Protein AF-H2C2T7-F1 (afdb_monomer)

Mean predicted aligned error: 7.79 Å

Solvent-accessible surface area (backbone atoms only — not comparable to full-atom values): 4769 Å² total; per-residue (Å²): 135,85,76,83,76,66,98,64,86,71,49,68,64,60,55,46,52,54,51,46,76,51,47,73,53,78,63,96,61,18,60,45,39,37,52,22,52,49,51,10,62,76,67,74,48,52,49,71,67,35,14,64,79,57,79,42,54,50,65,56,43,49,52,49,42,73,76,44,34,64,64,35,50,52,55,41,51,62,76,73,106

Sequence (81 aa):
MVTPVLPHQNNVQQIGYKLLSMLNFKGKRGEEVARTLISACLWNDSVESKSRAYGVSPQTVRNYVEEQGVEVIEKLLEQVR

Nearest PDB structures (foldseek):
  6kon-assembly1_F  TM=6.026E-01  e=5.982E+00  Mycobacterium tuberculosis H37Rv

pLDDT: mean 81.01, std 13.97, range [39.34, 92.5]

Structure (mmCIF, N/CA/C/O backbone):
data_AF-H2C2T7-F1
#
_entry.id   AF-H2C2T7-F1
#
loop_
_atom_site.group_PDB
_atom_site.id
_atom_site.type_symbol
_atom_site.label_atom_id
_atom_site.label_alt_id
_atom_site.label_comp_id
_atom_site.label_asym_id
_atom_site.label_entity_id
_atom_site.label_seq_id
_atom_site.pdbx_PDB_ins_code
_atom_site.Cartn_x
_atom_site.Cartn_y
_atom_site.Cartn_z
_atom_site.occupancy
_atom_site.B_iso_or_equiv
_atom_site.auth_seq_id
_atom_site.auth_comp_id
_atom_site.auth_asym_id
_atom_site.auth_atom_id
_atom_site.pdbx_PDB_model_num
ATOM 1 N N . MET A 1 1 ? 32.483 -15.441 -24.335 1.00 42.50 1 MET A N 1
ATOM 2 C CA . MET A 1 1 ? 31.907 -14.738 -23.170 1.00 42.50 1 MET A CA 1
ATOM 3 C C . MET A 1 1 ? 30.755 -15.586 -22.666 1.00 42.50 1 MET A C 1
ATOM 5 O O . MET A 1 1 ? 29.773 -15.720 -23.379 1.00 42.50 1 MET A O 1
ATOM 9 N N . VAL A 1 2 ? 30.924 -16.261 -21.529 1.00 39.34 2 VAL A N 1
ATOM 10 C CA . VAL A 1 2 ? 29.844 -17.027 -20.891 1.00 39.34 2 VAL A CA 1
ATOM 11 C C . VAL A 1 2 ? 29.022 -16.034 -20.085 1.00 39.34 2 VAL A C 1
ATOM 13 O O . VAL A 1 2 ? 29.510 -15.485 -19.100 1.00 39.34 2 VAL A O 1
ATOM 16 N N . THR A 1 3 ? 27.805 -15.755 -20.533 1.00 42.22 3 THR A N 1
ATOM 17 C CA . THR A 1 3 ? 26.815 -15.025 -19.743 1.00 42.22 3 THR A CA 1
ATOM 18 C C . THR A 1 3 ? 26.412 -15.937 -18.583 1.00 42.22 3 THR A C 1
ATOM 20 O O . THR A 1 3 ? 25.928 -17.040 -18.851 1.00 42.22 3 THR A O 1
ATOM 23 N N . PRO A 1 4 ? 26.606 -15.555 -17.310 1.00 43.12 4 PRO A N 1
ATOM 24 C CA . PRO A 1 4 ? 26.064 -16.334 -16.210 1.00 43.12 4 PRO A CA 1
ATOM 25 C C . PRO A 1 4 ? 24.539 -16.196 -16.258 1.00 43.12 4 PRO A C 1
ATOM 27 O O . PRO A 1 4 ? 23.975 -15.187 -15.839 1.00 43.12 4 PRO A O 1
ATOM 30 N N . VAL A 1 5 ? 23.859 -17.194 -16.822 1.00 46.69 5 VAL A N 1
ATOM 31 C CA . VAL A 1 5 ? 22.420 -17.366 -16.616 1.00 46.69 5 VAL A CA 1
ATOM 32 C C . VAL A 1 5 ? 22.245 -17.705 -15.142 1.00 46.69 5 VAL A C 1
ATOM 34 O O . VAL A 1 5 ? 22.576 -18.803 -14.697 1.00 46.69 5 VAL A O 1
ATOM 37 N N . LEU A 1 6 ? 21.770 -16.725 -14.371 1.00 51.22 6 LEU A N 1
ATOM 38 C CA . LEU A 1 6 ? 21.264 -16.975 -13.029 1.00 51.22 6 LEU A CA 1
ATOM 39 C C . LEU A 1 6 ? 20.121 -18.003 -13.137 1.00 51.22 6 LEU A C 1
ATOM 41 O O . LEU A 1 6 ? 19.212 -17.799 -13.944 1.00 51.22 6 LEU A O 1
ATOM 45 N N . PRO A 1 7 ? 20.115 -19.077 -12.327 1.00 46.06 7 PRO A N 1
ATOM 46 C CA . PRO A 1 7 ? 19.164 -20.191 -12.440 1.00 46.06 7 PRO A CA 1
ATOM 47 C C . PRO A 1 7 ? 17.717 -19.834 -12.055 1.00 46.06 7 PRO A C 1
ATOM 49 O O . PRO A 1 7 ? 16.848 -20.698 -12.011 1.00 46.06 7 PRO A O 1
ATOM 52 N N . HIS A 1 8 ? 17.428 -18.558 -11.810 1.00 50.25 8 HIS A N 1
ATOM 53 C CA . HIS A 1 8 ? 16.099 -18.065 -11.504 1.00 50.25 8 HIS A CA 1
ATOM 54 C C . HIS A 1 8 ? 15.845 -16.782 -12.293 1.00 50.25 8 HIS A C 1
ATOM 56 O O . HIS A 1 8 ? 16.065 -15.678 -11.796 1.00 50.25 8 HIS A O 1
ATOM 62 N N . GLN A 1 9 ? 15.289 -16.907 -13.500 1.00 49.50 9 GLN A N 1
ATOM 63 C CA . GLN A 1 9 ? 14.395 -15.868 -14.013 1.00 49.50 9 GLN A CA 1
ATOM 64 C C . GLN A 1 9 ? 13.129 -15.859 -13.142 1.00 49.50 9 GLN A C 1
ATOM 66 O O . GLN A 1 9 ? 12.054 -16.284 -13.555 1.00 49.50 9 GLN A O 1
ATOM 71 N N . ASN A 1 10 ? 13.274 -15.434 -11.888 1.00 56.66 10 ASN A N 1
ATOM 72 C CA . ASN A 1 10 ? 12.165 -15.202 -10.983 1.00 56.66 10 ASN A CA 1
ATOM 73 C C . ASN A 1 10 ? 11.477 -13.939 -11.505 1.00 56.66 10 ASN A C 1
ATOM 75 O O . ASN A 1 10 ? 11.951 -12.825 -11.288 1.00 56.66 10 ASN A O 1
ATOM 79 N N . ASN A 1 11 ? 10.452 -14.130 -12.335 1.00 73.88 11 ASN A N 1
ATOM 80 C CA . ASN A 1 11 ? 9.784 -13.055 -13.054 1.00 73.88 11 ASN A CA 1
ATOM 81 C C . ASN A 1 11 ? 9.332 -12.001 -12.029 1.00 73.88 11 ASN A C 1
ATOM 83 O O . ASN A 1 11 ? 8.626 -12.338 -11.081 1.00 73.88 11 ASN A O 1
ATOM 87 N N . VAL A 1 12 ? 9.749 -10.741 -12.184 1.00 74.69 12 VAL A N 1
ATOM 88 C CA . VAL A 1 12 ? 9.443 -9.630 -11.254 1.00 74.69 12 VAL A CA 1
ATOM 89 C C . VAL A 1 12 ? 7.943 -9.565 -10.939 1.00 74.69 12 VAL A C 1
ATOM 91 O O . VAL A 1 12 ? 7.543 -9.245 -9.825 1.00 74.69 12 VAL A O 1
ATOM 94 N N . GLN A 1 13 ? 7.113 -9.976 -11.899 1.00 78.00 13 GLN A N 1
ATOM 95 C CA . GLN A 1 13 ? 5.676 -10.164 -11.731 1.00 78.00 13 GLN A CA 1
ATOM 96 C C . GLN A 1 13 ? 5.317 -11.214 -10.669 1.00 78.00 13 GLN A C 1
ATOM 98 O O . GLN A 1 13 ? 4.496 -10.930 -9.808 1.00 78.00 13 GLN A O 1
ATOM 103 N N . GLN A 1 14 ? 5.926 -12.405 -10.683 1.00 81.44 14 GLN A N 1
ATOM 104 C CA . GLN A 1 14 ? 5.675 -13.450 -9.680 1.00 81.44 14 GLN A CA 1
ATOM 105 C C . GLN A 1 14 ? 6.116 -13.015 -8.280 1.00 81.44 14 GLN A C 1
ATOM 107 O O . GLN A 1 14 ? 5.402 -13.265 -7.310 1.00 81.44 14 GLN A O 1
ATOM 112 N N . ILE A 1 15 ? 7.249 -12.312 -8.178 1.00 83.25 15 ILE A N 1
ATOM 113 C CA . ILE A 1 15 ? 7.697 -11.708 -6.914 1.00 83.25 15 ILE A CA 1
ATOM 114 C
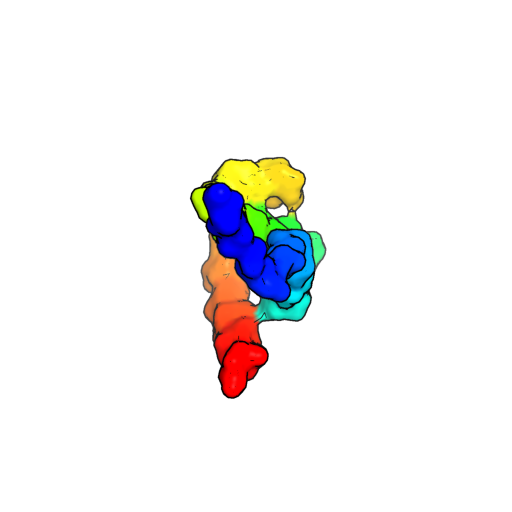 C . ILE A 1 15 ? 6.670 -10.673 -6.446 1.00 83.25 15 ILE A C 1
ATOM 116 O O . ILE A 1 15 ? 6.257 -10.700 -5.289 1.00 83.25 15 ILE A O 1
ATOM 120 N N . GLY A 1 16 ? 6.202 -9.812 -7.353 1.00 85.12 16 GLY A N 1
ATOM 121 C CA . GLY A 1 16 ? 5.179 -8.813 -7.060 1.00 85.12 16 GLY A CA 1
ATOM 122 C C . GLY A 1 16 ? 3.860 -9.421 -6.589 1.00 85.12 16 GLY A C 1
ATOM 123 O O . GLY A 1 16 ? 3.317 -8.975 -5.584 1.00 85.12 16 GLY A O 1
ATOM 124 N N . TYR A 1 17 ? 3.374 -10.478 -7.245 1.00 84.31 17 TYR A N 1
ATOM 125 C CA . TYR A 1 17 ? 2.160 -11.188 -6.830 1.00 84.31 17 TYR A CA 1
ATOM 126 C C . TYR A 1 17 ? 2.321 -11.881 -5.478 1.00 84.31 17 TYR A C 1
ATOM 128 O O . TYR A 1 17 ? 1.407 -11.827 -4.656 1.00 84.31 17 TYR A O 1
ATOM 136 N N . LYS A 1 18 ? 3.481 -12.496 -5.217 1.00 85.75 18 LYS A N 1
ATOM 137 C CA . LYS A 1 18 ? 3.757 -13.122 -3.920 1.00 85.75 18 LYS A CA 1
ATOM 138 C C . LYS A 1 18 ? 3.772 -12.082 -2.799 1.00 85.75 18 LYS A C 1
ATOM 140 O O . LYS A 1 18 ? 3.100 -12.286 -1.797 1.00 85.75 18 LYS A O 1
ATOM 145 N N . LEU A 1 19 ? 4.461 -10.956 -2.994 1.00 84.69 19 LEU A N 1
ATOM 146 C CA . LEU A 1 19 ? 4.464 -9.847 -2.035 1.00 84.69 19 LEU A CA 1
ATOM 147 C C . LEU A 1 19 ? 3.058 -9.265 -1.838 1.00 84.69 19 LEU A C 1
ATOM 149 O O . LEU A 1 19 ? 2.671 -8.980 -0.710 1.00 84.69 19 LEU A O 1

> [Task statement] Count the lines of the data above where the string "backbone" shows up; reply with the number only.

> [Solution for this problem] 2